From Hungary we had a film by Mihály Kertész [later Michael Curtiz] My Brother is Coming (Jön az öcsém), adapted from a revolutionary poem,

released barely two weeks after the proclamation of the world’s second communist republic . . .

‘My Brother is Coming’

From the opposite standpoint came Die Bolschewistischen … (Germany) which depicted the killing by the Bolsheviks in Ukraine of the opposition in the Civil War. A German newsreel showed the street battles during the Spartacist uprising in Berlin.

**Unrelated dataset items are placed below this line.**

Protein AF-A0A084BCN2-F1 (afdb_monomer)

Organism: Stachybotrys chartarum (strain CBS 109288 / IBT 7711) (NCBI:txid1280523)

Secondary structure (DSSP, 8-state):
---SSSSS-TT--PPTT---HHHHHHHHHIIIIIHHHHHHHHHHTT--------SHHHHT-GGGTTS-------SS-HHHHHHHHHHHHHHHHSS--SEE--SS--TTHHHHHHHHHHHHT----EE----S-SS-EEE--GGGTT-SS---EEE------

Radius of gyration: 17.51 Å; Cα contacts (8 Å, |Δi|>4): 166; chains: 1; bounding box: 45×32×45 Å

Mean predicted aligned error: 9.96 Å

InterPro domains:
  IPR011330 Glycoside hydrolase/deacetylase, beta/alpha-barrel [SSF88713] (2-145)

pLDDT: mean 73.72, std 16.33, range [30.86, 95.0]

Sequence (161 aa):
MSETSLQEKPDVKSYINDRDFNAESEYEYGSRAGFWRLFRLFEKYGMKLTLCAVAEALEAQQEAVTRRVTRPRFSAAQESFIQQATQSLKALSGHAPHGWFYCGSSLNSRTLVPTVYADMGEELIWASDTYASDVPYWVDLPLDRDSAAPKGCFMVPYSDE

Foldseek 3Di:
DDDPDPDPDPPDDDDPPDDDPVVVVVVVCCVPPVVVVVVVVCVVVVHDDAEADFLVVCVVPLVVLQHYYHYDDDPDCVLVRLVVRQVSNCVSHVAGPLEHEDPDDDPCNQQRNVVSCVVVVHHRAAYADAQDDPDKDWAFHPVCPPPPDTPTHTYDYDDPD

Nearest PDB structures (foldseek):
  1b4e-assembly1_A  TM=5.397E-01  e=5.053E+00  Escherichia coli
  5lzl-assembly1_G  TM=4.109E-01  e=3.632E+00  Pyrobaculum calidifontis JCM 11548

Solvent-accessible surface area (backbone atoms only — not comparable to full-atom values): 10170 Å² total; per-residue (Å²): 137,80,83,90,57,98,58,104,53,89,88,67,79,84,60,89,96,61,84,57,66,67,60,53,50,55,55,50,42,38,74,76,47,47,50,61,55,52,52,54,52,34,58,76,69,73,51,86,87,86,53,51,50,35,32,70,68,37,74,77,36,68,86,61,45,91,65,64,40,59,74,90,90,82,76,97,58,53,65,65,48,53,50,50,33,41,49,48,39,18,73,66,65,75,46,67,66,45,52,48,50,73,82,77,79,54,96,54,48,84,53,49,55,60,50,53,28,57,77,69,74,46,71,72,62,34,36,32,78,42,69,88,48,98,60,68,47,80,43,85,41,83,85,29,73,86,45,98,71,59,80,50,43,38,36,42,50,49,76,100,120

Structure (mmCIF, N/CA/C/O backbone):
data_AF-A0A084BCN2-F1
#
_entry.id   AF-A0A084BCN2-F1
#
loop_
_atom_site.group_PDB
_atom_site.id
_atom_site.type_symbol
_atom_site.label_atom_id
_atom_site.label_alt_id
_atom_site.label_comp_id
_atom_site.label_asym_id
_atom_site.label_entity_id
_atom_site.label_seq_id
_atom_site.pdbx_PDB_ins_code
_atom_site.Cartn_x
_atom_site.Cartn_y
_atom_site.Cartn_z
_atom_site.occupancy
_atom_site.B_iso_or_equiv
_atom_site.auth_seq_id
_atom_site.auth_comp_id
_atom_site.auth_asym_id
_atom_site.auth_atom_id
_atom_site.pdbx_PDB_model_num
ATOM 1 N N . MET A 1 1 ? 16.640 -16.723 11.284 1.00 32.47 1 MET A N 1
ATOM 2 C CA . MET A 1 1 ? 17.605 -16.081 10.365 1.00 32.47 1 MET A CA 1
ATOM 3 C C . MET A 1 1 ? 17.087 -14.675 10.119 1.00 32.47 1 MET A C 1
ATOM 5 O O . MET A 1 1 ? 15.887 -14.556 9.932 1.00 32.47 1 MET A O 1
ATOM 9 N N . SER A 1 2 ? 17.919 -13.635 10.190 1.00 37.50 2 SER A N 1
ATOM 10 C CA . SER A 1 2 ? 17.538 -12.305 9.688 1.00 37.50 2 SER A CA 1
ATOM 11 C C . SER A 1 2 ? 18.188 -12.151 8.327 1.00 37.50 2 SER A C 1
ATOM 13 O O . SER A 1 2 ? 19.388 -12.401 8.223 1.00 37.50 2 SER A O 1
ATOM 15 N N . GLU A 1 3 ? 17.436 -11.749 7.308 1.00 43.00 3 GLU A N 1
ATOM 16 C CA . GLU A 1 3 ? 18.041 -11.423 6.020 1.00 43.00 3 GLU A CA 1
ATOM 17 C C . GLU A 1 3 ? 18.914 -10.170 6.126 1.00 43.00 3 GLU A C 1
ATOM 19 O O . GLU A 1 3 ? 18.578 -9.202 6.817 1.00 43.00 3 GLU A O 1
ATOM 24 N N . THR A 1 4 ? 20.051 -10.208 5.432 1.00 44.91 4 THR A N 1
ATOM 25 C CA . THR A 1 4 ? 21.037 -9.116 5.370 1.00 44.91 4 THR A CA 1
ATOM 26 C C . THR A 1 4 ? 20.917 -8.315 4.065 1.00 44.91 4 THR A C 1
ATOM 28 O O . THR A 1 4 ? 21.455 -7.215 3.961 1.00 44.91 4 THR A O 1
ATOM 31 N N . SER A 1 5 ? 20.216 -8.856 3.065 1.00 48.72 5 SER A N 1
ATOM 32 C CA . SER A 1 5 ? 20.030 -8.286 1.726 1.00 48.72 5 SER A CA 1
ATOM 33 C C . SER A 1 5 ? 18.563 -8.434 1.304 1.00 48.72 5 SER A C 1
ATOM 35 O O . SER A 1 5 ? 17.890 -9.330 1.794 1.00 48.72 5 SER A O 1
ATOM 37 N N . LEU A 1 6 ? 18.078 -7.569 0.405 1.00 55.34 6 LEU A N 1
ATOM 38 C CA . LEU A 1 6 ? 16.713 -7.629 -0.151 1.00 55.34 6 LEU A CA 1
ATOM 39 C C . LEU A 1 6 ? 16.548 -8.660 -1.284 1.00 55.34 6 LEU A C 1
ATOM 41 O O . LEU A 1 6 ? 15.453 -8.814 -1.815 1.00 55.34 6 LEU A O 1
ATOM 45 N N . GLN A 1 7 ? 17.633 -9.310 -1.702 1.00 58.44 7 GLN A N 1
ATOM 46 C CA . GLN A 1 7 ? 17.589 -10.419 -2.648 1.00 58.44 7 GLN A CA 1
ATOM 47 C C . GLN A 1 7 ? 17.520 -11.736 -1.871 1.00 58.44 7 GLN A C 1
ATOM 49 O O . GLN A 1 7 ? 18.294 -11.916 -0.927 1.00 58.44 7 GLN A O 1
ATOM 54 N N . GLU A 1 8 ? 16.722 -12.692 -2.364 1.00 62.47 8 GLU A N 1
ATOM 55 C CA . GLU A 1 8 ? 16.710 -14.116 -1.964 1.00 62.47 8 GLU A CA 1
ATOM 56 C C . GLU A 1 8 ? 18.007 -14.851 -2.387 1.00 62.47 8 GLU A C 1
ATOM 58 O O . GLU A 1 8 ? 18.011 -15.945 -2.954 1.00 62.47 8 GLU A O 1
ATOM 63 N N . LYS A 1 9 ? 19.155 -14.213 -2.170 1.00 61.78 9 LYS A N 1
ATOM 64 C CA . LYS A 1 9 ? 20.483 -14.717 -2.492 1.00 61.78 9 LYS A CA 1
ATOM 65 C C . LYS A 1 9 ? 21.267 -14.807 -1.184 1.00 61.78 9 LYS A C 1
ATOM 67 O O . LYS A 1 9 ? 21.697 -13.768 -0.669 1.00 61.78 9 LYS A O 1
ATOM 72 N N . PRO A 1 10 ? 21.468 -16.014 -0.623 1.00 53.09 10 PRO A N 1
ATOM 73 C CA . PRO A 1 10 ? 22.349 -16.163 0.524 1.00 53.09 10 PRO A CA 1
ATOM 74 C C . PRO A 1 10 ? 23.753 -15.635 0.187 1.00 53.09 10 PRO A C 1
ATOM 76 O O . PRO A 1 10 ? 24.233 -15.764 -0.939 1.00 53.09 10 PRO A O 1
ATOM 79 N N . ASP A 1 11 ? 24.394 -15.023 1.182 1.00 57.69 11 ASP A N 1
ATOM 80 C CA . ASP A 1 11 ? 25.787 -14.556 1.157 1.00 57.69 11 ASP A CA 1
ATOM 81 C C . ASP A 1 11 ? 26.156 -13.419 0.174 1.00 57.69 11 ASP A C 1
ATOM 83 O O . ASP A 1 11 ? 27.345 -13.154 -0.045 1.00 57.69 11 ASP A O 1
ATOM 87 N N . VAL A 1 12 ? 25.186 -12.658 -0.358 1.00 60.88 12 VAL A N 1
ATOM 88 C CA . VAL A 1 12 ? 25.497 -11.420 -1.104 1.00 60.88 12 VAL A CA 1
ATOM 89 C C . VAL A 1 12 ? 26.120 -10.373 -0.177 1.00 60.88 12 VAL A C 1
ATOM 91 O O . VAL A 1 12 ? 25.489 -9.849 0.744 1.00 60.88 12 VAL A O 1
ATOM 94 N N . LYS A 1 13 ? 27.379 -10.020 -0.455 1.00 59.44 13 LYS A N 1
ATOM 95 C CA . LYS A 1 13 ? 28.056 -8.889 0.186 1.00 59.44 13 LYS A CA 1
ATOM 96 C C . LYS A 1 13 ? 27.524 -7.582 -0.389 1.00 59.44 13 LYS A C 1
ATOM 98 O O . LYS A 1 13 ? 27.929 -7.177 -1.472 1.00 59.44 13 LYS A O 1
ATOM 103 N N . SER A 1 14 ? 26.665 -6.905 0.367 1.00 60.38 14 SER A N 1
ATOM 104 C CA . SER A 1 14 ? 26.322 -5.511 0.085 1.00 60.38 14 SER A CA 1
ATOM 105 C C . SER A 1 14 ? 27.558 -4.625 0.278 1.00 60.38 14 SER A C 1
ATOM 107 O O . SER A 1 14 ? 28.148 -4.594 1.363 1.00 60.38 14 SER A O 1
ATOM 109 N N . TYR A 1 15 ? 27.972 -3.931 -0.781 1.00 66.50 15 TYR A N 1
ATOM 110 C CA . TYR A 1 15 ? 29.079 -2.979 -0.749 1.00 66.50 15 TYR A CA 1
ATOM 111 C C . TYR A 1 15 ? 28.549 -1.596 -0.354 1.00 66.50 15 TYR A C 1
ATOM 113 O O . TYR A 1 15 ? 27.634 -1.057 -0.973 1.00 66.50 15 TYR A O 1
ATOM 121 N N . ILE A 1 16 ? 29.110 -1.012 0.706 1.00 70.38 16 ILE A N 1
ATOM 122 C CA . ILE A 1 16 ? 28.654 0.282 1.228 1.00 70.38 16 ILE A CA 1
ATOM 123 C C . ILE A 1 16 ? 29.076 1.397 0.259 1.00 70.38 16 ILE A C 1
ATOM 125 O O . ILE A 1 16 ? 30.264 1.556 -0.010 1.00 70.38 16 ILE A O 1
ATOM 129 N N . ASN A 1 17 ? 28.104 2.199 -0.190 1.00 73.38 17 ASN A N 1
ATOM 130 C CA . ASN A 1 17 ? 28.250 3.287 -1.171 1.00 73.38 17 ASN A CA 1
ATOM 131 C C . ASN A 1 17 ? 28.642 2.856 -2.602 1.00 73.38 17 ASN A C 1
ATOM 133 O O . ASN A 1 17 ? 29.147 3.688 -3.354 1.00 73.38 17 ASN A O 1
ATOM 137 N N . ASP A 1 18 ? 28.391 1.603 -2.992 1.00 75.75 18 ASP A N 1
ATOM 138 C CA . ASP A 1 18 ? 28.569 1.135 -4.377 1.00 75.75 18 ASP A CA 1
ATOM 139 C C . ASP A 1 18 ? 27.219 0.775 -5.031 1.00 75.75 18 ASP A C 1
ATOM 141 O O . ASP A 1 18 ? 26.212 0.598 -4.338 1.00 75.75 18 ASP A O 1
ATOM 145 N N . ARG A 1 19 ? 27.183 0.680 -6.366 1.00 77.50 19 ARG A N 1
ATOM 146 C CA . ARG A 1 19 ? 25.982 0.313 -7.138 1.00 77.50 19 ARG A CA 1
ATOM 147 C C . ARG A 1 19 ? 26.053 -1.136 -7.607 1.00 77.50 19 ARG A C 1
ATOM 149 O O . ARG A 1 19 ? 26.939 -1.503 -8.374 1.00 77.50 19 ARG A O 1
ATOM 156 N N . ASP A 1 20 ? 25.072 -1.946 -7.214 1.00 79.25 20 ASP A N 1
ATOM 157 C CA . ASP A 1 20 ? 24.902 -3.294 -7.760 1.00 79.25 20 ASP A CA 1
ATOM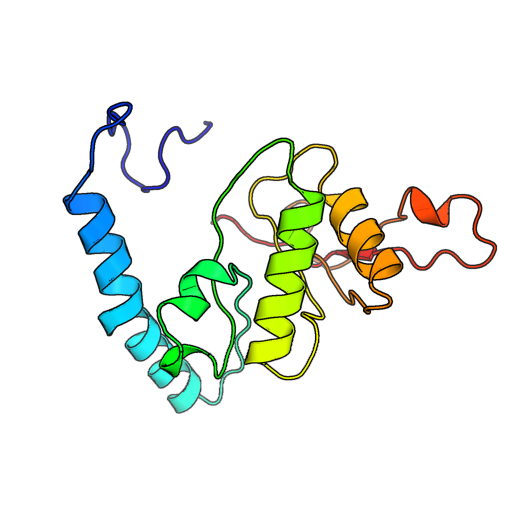 158 C C . ASP A 1 20 ? 24.039 -3.257 -9.030 1.00 79.25 20 ASP A C 1
ATOM 160 O O . ASP A 1 20 ? 22.807 -3.272 -8.982 1.00 79.25 20 ASP A O 1
ATOM 164 N 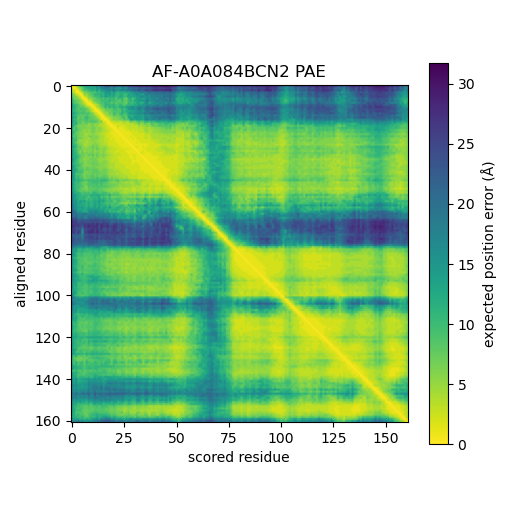N . PHE A 1 21 ? 24.705 -3.247 -10.185 1.00 81.69 21 PHE A N 1
ATOM 165 C CA . PHE A 1 21 ? 24.051 -3.293 -11.495 1.00 81.69 21 PHE A CA 1
ATOM 166 C C . PHE A 1 21 ? 23.186 -4.545 -11.715 1.00 81.69 21 PHE A C 1
ATOM 168 O O . PHE A 1 21 ? 22.210 -4.474 -12.463 1.00 81.69 21 PHE A O 1
ATOM 175 N N . ASN A 1 22 ? 23.502 -5.683 -11.079 1.00 80.75 22 ASN A N 1
ATOM 176 C CA . ASN A 1 22 ? 22.669 -6.881 -11.204 1.00 80.75 22 ASN A CA 1
ATOM 177 C C . ASN A 1 22 ? 21.348 -6.667 -10.462 1.00 80.75 22 ASN A C 1
ATOM 179 O O . ASN A 1 22 ? 20.288 -6.881 -11.049 1.00 80.75 22 ASN A O 1
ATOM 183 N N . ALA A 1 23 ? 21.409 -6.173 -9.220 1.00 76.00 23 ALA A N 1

A  second included the funeral of one of the Spartacist leaders Rosa Luxemburg.

‘Nature, Humour, Science’ provided a sense of a cinema visit in the early C19th.

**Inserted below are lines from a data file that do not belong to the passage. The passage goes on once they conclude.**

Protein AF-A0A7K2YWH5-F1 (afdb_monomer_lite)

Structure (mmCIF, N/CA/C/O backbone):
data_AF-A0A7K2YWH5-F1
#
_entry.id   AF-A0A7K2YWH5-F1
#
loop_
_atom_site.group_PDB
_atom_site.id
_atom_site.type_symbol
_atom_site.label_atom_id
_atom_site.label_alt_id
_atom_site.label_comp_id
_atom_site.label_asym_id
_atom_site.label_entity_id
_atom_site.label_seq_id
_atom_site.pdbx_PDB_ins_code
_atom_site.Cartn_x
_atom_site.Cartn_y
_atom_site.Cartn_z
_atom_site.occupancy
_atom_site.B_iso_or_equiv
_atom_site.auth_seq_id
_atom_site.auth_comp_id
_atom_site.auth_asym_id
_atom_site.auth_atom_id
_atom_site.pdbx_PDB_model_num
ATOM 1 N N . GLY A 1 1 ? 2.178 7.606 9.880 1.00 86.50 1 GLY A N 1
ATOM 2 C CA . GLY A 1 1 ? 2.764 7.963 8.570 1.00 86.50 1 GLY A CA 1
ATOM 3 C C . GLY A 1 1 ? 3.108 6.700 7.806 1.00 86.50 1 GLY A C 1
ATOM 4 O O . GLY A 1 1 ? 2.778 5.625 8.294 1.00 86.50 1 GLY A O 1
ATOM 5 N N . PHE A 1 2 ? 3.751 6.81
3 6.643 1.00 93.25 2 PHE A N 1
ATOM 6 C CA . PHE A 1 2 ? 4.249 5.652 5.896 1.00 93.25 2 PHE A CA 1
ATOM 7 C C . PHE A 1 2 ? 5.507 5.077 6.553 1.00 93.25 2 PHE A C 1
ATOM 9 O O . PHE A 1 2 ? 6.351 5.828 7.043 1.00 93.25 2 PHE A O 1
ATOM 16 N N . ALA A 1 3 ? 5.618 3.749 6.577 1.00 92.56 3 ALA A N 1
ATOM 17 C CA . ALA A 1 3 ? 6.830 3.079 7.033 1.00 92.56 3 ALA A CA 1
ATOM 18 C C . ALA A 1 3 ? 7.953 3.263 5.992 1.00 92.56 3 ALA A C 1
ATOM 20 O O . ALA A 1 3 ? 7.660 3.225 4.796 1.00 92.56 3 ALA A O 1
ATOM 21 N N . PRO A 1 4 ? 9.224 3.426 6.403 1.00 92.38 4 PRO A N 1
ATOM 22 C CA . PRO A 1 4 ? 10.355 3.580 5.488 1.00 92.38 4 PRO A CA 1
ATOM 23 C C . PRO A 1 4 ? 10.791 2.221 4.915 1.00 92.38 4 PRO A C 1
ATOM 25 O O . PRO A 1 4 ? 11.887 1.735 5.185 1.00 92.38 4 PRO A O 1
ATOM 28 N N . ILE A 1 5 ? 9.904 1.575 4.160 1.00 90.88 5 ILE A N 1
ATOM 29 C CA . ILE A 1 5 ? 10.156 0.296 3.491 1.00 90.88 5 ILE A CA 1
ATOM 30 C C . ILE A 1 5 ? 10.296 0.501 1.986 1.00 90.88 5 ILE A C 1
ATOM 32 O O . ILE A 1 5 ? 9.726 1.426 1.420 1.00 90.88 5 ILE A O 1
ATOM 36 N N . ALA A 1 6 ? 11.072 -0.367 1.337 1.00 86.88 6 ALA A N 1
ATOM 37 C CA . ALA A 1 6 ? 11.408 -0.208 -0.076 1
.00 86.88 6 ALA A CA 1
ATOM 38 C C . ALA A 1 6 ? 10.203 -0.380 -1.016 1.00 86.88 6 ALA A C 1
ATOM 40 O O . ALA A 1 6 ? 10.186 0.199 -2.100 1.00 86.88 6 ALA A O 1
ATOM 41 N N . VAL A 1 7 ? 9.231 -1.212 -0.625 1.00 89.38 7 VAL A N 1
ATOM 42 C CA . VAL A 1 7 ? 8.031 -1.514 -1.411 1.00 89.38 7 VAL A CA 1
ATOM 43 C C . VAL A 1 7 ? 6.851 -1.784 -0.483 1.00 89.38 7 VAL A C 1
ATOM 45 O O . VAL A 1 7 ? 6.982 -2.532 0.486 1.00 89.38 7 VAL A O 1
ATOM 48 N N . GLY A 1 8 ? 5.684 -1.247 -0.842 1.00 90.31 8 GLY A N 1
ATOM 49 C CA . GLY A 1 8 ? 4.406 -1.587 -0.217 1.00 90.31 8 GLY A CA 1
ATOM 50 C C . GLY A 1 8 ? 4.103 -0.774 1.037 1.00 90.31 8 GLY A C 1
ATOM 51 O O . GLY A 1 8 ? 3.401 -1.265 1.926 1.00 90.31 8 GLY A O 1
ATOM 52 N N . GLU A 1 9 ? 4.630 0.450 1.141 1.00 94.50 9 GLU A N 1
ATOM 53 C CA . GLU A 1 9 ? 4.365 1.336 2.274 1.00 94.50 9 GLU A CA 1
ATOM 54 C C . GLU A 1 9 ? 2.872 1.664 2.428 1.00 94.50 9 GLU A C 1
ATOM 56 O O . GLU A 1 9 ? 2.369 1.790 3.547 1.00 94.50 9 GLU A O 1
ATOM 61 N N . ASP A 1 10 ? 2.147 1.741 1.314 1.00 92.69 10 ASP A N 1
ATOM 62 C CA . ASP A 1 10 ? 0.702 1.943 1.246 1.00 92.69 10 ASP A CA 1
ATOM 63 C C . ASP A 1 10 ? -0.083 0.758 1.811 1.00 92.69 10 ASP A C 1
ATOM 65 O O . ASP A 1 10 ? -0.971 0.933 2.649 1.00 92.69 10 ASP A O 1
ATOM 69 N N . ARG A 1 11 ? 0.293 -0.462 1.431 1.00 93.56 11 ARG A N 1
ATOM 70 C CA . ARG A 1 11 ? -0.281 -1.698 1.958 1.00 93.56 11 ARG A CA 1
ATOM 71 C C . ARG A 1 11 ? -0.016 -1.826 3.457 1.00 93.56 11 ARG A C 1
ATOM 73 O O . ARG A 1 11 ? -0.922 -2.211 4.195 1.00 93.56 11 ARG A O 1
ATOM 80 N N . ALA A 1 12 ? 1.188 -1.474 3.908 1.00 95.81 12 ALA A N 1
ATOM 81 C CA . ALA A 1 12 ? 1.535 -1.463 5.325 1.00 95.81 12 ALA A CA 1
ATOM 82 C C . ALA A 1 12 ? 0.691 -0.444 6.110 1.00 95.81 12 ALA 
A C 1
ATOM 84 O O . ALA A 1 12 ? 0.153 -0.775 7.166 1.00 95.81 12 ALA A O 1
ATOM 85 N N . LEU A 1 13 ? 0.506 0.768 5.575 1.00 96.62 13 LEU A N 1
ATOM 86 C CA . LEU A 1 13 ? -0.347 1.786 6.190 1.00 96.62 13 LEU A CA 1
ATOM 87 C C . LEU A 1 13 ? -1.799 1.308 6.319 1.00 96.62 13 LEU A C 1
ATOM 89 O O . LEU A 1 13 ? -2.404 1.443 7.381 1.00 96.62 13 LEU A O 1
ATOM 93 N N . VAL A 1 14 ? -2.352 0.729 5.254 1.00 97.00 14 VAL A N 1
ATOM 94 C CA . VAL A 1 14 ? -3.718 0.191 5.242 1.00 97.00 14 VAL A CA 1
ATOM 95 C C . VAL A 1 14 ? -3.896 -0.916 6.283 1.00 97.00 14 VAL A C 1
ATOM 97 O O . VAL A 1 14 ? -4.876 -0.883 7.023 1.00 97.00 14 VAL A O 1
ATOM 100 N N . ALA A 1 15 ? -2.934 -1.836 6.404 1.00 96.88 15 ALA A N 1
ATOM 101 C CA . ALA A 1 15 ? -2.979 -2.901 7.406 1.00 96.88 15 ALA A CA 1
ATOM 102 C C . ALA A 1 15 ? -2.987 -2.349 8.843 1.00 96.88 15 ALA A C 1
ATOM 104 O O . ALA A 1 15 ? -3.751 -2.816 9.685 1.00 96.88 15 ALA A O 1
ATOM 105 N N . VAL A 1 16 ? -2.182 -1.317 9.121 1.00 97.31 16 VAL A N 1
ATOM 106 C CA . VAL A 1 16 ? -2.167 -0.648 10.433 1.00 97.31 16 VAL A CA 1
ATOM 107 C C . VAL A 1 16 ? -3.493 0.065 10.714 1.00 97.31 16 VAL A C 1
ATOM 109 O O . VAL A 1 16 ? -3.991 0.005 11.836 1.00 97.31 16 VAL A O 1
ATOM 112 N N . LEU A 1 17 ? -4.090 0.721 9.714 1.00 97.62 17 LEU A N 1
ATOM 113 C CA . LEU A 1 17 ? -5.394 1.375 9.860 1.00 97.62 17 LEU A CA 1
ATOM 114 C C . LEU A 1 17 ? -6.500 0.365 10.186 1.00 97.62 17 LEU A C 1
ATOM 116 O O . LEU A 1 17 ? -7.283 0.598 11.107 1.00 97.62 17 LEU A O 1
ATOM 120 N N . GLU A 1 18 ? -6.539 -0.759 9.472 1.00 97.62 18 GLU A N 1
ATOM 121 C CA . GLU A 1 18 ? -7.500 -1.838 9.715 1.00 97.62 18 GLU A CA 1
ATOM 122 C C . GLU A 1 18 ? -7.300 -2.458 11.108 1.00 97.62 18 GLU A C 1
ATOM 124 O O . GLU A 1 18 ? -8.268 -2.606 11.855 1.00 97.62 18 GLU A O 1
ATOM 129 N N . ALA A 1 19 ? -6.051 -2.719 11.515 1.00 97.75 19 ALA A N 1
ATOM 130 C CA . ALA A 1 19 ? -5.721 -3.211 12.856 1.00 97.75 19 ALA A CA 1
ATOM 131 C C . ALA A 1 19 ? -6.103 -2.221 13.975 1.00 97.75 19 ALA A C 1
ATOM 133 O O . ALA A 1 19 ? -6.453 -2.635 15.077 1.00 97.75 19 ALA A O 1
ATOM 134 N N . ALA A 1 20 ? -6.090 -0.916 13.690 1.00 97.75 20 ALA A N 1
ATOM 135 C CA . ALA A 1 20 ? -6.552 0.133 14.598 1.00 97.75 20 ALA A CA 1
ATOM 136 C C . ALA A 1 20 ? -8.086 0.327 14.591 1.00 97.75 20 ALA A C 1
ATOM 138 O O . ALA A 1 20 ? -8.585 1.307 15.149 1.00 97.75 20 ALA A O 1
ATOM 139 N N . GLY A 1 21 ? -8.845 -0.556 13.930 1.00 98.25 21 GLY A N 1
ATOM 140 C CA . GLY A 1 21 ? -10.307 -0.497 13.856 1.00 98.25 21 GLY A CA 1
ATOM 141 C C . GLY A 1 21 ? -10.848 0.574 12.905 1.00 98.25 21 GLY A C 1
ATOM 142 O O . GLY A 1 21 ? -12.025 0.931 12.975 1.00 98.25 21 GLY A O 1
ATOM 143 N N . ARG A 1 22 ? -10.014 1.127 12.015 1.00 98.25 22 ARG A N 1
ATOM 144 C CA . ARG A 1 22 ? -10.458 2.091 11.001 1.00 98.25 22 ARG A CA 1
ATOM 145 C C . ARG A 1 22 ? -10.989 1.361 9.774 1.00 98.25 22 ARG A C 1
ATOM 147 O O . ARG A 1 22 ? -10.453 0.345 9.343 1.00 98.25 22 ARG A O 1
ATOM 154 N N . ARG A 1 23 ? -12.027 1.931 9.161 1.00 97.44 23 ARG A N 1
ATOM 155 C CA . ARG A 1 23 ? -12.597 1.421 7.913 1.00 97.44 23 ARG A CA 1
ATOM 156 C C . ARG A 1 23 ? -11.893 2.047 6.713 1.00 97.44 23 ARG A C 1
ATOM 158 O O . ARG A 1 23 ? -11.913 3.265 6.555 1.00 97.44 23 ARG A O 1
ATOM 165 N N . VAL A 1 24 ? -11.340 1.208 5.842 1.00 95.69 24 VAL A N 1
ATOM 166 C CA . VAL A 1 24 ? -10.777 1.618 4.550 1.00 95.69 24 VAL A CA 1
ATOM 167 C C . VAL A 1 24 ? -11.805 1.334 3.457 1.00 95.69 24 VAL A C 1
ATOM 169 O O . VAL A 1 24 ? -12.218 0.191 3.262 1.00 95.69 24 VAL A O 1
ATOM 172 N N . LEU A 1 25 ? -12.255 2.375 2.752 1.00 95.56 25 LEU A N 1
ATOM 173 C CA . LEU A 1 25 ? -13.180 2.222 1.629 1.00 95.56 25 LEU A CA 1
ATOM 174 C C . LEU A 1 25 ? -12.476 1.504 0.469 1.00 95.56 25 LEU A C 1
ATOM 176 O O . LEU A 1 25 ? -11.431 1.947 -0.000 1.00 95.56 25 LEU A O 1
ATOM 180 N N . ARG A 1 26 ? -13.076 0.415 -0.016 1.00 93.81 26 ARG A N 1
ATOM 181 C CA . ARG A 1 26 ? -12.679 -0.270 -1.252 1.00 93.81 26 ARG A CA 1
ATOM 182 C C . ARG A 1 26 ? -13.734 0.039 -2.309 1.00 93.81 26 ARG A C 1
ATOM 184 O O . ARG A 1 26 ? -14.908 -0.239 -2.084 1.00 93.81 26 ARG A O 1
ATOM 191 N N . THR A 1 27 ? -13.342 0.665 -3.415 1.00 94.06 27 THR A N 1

. . . for nearly two decades, . . . [this] meant not seeing a long story . . . , but some 10 to 15 short films from  a wide range of genres and with maximum diversity in aesthetic impact and emotional register; . . . (Mariann Lewinsky in the Festival Catalogue).

So we had non-fiction, newsreel, adverts and comedy. There was the famous and staged signing of the United Artists incorporation with the stars gathered round Chaplin. From the Soviet Union ‘The Funeral of Vera Kholodnaya, a major star of the Russian silent cinema, including films with Evgeni Bauer. The adverts were animated films from a French pioneer, Robert Lortac. And among the comedies was Seff Kostet 24,50 dollar groteske von seff (Austria). This followed the adventures of a tailor’s dummy and its human look-a-like.

Dummy or human?

The final part of the programme was a serial screened in parts, morning and evenings, at the Modernissimo. This is an underground cinema waiting restoration but extremely atmospheric and [seemingly] the coolest spot in Bologna. I Topi Grigi is an Italian production starring and directed by Emilio Ghione. A major star Ghione played Za la Mort, a master of disguise, who has eight episodes to outwit and bring to justice the ‘Grey Rats’ of the title. As always in serials there were cliff-hanging ends of episodes, a variety of criminal enterprises, a changing cast of villains and victims and a final denouement between hero and arch-villain. Following the whole serial was a commitment but a bonus was that one would hear nearly all of the ensemble of talented musicians who accompany the silent screenings.